Google revealed recently that it paid out a total of $3.4 million for flaws reported in 2018 by researchers through its Vulnerability Reward Program (VRP).
The $3.4 million was awarded for 1,319 reports submitted by 317 researchers from 78 countries. The largest single reward was $41,000 and $181,000 were donated to charity, the company said.
According to the Internet giant, it awarded $1.7 million for flaws affecting the Android mobile operating system and the Chrome web browser. The total paid out since the launch of the VRP in 2010 has reached $15 million.
In comparison, Google paid out a total of $2.9 million in 2017 – roughly $2.2 million for Chrome and Android weaknesses – and the single biggest reward was $112,500.
One of the researchers whose work has been highlighted by Google is 19-year-old Ezequiel Pereira from Uruguay. Pereira discovered a remote code execution vulnerability that provided remote access to the Google Cloud Platform console.
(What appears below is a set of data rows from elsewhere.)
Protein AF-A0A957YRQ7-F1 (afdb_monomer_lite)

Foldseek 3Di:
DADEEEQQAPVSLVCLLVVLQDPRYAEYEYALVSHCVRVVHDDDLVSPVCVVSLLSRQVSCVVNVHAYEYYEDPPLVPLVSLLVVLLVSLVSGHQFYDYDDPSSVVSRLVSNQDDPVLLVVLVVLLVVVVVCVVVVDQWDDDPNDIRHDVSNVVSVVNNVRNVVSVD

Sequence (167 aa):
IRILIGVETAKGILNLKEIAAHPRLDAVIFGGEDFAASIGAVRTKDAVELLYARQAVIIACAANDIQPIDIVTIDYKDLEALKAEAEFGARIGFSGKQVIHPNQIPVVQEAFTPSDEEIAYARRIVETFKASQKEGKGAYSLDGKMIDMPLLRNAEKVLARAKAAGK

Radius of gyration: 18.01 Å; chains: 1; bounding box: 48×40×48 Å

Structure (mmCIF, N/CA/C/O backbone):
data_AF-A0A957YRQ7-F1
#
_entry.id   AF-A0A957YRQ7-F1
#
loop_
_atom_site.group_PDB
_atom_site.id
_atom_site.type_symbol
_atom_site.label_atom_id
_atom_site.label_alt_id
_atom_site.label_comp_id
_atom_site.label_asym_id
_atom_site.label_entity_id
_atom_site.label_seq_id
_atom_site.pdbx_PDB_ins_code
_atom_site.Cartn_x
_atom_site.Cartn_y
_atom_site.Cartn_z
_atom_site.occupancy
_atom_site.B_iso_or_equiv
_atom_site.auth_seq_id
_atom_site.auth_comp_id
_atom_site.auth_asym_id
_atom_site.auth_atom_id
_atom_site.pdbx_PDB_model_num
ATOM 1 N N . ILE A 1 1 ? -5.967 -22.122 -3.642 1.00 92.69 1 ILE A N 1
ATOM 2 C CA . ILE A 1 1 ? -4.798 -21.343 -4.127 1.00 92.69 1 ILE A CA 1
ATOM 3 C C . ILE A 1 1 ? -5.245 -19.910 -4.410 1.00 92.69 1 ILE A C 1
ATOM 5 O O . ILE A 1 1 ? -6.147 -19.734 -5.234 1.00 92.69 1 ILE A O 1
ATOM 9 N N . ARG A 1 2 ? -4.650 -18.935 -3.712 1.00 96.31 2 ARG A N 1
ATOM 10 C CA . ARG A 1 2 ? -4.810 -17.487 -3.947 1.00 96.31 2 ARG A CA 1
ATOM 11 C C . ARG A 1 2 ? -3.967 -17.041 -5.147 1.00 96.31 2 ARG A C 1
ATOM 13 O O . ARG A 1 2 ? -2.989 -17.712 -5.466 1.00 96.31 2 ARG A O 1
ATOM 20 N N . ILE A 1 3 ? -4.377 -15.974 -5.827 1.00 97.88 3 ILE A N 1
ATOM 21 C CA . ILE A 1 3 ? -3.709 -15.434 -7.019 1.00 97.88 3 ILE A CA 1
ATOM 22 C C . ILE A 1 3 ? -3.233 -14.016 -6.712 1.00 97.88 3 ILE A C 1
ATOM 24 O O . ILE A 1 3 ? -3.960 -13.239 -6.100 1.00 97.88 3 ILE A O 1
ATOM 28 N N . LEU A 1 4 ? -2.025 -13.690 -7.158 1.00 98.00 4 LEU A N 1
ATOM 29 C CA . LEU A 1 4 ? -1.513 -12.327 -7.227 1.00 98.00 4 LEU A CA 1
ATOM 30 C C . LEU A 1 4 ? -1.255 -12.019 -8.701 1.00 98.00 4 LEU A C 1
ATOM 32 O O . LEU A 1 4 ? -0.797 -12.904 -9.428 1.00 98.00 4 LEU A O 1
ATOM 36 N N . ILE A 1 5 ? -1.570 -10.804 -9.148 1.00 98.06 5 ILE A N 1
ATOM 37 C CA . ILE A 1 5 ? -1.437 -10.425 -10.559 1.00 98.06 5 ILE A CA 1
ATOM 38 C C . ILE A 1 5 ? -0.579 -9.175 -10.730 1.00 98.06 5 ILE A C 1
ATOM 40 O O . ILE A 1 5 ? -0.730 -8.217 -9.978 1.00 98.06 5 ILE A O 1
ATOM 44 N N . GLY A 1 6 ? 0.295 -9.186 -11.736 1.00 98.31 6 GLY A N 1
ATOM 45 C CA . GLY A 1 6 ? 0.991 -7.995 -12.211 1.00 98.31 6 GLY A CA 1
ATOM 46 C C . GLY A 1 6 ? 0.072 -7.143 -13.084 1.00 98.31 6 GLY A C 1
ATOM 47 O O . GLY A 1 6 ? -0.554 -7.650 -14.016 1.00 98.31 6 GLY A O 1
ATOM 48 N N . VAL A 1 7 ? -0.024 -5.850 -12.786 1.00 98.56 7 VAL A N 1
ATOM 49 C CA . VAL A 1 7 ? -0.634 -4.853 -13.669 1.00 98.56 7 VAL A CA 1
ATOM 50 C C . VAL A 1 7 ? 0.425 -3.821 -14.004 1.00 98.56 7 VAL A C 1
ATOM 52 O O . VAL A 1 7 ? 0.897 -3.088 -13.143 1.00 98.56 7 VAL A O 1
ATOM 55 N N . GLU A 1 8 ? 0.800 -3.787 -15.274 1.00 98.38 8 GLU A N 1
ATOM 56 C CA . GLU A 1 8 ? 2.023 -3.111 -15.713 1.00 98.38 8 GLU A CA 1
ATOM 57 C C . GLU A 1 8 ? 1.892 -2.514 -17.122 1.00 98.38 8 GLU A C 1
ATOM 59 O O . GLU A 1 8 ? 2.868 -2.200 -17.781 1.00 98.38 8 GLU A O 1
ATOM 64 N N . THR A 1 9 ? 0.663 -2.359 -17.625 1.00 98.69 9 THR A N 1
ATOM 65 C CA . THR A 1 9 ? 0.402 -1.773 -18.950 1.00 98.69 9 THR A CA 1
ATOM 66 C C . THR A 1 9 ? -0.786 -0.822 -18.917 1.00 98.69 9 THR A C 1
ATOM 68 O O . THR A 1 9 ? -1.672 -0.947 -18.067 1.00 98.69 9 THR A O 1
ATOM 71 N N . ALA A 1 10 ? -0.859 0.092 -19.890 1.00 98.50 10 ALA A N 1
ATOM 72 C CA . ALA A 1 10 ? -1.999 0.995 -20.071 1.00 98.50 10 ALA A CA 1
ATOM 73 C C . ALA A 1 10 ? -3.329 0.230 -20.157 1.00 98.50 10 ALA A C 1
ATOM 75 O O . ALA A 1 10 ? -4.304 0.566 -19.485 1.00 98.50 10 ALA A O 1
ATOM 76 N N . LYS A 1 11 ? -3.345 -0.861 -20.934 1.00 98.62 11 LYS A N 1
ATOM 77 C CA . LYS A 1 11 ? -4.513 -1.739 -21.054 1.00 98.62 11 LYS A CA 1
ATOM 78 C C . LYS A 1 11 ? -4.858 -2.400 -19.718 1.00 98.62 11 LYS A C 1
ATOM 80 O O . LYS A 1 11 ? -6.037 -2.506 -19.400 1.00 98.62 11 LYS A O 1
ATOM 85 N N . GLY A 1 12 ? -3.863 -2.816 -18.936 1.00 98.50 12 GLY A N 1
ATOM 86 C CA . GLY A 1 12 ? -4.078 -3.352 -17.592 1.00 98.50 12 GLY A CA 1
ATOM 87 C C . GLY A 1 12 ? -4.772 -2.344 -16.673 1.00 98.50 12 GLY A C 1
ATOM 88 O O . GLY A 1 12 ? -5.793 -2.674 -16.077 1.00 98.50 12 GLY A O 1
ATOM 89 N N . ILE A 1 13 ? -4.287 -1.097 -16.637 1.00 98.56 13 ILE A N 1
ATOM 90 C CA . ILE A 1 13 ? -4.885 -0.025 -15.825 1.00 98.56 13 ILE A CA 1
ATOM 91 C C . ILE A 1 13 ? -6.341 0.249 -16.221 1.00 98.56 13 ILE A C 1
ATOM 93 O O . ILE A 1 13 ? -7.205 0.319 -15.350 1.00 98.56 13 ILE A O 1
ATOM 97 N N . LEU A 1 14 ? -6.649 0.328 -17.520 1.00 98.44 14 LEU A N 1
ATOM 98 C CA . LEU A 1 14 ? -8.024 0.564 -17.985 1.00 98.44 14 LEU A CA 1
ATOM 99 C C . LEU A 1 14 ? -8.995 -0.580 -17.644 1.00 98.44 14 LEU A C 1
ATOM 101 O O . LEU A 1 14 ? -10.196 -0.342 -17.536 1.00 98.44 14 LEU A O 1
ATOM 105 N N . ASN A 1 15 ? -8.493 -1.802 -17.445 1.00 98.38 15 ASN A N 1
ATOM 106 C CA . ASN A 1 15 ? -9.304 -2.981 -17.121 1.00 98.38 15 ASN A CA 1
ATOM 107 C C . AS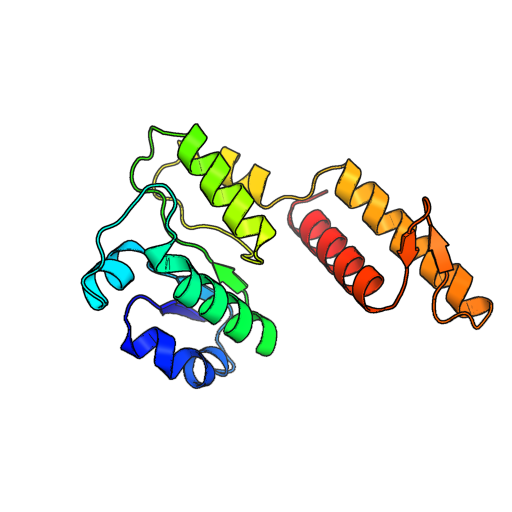N A 1 15 ? -9.252 -3.369 -15.633 1.00 98.38 15 ASN A C 1
ATOM 109 O O . ASN A 1 15 ? -9.770 -4.421 -15.255 1.00 98.38 15 ASN A O 1
ATOM 113 N N . LEU A 1 16 ? -8.677 -2.525 -14.765 1.00 97.88 16 LEU A N 1
ATOM 114 C CA . LEU A 1 16 ? -8.502 -2.828 -13.339 1.00 97.88 16 LEU A CA 1
ATOM 115 C C . LEU A 1 16 ? -9.796 -3.236 -12.635 1.00 97.88 16 LEU A C 1
ATOM 117 O O . LEU A 1 16 ? -9.765 -4.120 -11.787 1.00 97.88 16 LEU A O 1
ATOM 121 N N . LYS A 1 17 ? -10.935 -2.629 -12.992 1.00 96.69 17 LYS A N 1
ATOM 122 C CA . LYS A 1 17 ? -12.236 -2.959 -12.394 1.00 96.69 17 LYS A CA 1
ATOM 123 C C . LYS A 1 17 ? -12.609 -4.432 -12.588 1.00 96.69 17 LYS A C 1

This and other flaws he reported in the first months of 2018 earned the expert over $36,000.
“Tomasz Bojarski from Poland discovered a bug related to Cross-site scripting (XSS), a type of security bug that can allow an attacker to change the behavior or appearance of a website, steal private data or perform actions on behalf of someone else. Tomasz was last year’s top bug hunter and used his reward money to open a lodge and restaurant,” Google said in a blog post. “After Dzmitry Lukyanenka, a researcher from Minsk, Belarus, lost his job, he began bug-hunting full-time and became part of our VRP grants program, which provides financial support for prolific bug-hunters over time.”
The company has also announced the winners of its Security and Privacy Research Awards, a project whose goal is to recognize the contributions made by security and privacy experts in academia. Seven experts have been declared winners for 2018 and their universities will receive financial contributions totaling over half a million dollars.
Google announced a few months ago that its bug bounty program had been expanded to include techniques that can be used to bypass the company’s abuse detection systems. The rewards for these types of reports are up to $5,000.